• _WHAT THE TASK ASKS_
Exact reproduction required: the lines below from the line with "O O . MET A 1 1 ?" to the line with "ATOM 11 C C", both ends included, and no others.

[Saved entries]
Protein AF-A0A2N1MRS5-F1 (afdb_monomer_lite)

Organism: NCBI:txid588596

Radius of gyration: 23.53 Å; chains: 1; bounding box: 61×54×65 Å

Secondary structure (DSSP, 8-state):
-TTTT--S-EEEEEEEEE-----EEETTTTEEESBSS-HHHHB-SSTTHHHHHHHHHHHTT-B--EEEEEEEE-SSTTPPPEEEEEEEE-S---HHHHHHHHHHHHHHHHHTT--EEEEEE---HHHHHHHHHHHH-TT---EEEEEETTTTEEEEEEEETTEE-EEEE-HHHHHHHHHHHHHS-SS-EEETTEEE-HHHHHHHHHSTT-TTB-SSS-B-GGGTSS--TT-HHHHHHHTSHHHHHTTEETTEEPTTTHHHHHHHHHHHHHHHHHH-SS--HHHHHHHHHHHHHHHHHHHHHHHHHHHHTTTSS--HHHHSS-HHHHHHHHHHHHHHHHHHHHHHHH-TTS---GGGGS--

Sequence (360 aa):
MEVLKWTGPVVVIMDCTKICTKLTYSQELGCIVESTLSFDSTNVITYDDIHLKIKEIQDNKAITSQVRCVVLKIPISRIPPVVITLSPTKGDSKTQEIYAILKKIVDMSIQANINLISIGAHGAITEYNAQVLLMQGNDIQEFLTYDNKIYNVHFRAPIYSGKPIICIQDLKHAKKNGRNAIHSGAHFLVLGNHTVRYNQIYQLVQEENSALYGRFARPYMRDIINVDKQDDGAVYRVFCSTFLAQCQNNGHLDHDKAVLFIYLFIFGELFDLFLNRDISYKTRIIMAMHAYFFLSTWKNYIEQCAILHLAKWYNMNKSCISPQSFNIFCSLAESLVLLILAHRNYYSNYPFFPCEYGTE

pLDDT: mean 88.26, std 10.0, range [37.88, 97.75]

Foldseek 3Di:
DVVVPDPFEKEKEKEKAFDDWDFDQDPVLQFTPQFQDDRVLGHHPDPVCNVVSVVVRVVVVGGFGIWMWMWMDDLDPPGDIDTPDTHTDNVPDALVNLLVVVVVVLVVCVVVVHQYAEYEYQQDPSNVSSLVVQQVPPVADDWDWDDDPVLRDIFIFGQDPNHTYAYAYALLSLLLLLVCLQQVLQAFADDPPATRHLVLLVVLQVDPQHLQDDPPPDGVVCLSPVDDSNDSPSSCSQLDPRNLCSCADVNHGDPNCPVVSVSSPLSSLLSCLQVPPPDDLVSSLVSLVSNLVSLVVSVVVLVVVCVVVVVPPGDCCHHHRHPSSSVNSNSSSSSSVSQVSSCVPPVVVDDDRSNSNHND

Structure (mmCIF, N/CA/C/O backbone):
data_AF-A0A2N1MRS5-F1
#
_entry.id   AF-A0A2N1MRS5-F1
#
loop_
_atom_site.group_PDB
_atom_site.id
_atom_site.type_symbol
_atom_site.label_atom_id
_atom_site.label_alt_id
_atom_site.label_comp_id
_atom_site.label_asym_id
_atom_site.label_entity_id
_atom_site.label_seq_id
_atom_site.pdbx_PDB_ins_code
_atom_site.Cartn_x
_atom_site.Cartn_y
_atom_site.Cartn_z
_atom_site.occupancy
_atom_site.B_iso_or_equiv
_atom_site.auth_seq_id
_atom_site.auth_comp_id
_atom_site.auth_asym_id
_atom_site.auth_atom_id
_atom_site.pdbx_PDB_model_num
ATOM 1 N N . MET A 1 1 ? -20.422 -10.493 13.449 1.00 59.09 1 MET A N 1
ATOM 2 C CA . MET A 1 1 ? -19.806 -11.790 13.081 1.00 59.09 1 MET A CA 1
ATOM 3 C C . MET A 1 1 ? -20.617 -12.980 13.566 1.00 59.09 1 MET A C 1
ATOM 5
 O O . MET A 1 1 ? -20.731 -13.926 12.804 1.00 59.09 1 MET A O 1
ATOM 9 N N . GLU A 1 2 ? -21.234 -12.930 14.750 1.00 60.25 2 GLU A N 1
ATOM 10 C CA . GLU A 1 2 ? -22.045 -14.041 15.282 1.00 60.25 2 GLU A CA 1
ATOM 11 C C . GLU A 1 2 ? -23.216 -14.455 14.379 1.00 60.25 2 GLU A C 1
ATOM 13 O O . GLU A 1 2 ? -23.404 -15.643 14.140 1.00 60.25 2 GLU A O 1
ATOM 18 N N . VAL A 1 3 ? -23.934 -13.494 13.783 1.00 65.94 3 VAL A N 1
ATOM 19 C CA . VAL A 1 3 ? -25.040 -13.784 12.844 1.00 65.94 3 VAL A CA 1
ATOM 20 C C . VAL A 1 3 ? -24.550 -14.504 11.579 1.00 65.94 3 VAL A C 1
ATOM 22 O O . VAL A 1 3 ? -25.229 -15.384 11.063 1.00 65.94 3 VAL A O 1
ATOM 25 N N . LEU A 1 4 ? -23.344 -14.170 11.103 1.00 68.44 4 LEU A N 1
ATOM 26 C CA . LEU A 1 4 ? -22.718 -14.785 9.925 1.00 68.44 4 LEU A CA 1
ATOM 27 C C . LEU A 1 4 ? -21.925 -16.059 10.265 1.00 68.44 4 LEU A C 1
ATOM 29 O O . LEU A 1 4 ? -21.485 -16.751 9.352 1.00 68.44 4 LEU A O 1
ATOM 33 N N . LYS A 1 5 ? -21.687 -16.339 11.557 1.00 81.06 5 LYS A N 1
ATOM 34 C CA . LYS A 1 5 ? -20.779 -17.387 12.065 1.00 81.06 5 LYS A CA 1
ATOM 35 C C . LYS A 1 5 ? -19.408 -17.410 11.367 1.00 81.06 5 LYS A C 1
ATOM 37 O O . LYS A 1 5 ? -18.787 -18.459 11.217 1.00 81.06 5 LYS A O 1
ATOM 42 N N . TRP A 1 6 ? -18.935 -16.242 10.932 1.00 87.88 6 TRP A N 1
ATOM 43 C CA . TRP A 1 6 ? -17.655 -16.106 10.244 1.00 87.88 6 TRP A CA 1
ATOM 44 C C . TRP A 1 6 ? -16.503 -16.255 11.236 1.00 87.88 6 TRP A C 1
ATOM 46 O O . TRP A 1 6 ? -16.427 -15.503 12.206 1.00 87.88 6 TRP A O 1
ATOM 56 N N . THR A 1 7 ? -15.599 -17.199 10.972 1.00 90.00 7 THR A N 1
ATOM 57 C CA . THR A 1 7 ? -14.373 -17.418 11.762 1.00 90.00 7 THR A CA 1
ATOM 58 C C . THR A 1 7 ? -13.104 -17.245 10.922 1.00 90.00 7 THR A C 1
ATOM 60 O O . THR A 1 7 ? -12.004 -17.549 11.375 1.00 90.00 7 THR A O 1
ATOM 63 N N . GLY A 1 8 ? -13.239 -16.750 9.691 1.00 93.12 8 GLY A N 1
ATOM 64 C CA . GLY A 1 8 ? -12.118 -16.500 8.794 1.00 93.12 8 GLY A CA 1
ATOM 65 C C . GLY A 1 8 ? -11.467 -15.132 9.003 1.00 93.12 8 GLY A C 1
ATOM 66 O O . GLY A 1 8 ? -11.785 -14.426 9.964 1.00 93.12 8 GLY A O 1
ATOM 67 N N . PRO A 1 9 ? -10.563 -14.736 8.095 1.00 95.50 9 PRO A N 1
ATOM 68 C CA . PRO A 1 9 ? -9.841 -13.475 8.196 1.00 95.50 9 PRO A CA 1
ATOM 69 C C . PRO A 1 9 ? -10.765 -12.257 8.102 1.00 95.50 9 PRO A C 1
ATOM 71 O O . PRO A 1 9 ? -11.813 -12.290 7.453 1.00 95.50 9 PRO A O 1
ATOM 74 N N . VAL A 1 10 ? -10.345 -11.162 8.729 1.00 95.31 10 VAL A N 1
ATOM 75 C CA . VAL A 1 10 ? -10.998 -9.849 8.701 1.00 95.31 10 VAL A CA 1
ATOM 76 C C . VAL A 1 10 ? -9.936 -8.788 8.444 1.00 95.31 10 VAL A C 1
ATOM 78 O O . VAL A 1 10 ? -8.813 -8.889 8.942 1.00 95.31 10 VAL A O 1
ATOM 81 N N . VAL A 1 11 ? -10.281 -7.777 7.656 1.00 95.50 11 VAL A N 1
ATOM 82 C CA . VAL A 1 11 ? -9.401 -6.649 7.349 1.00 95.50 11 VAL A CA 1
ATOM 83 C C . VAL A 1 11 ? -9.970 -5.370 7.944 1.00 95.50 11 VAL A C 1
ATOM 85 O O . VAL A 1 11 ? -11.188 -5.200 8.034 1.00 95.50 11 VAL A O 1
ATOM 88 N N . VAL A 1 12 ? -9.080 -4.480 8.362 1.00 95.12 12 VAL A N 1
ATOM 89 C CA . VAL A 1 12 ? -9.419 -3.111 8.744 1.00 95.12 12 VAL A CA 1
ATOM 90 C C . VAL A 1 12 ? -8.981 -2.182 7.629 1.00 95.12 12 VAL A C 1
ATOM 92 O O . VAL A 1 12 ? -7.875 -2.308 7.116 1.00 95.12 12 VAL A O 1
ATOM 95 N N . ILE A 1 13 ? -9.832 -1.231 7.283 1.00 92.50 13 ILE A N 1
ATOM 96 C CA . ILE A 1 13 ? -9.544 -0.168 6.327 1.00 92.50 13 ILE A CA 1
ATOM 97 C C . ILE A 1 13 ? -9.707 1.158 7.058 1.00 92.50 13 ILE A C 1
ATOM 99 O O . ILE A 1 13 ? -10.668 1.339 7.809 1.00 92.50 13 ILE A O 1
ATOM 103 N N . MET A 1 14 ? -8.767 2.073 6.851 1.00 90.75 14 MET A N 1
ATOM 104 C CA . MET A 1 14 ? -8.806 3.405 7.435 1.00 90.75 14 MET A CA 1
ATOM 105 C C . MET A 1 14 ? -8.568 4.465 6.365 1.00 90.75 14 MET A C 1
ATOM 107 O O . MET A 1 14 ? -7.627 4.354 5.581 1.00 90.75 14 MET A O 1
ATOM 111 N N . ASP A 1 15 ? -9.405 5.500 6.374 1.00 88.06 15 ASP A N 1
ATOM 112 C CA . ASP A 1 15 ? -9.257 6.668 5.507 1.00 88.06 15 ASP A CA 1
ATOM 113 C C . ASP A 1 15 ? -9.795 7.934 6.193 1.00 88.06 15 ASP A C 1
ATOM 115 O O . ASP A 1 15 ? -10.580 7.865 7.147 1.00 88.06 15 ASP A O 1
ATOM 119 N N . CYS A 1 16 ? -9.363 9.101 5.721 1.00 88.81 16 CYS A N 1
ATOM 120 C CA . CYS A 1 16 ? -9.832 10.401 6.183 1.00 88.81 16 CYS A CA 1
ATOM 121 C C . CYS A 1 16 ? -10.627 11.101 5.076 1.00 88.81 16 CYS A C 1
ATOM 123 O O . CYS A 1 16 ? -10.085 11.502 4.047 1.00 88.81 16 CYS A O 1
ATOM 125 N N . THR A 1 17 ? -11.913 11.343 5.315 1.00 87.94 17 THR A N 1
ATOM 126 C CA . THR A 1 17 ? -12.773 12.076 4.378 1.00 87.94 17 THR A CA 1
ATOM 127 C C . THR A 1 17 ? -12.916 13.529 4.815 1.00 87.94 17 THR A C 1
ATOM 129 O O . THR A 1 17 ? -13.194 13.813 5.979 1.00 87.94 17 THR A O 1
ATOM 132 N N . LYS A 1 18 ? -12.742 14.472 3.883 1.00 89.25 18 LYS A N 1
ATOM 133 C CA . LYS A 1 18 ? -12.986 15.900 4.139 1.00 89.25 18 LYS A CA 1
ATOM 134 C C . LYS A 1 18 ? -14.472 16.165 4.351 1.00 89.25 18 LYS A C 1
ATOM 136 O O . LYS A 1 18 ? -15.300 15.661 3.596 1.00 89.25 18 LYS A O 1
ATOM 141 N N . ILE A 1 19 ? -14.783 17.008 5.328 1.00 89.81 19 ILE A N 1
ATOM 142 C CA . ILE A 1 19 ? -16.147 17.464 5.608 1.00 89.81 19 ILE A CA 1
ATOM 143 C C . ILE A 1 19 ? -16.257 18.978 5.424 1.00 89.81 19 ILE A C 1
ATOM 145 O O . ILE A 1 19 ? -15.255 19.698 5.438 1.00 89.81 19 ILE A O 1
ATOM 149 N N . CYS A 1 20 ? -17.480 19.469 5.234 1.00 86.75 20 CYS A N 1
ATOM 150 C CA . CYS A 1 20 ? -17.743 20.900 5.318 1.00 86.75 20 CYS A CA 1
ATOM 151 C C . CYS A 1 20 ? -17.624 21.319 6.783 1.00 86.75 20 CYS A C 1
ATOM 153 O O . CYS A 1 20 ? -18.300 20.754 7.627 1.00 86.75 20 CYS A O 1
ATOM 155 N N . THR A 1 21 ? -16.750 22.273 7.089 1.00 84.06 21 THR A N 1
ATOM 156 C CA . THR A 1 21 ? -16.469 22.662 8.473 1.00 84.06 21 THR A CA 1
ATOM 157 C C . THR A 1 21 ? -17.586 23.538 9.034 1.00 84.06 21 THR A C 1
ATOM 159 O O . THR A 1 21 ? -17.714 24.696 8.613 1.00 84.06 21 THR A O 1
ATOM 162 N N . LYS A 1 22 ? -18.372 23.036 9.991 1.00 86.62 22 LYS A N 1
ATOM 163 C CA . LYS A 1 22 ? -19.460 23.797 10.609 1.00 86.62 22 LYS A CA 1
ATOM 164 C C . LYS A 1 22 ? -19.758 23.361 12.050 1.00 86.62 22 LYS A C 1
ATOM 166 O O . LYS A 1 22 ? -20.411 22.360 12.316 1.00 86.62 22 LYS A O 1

• _PROBLEM SOLUTION_
 O O . MET A 1 1 ? -20.731 -13.926 12.804 1.00 59.09 1 MET A O 1
ATOM 9 N N . GLU A 1 2 ? -21.234 -12.930 14.750 1.00 60.25 2 GLU A N 1
ATOM 10 C CA . GLU A 1 2 ? -22.045 -14.041 15.282 1.00 60.25 2 GLU A CA 1
ATOM 11 C C . GLU A 1 2 ? -23.216 -14.455 14.379 1.00 60.25 2 GLU A C 1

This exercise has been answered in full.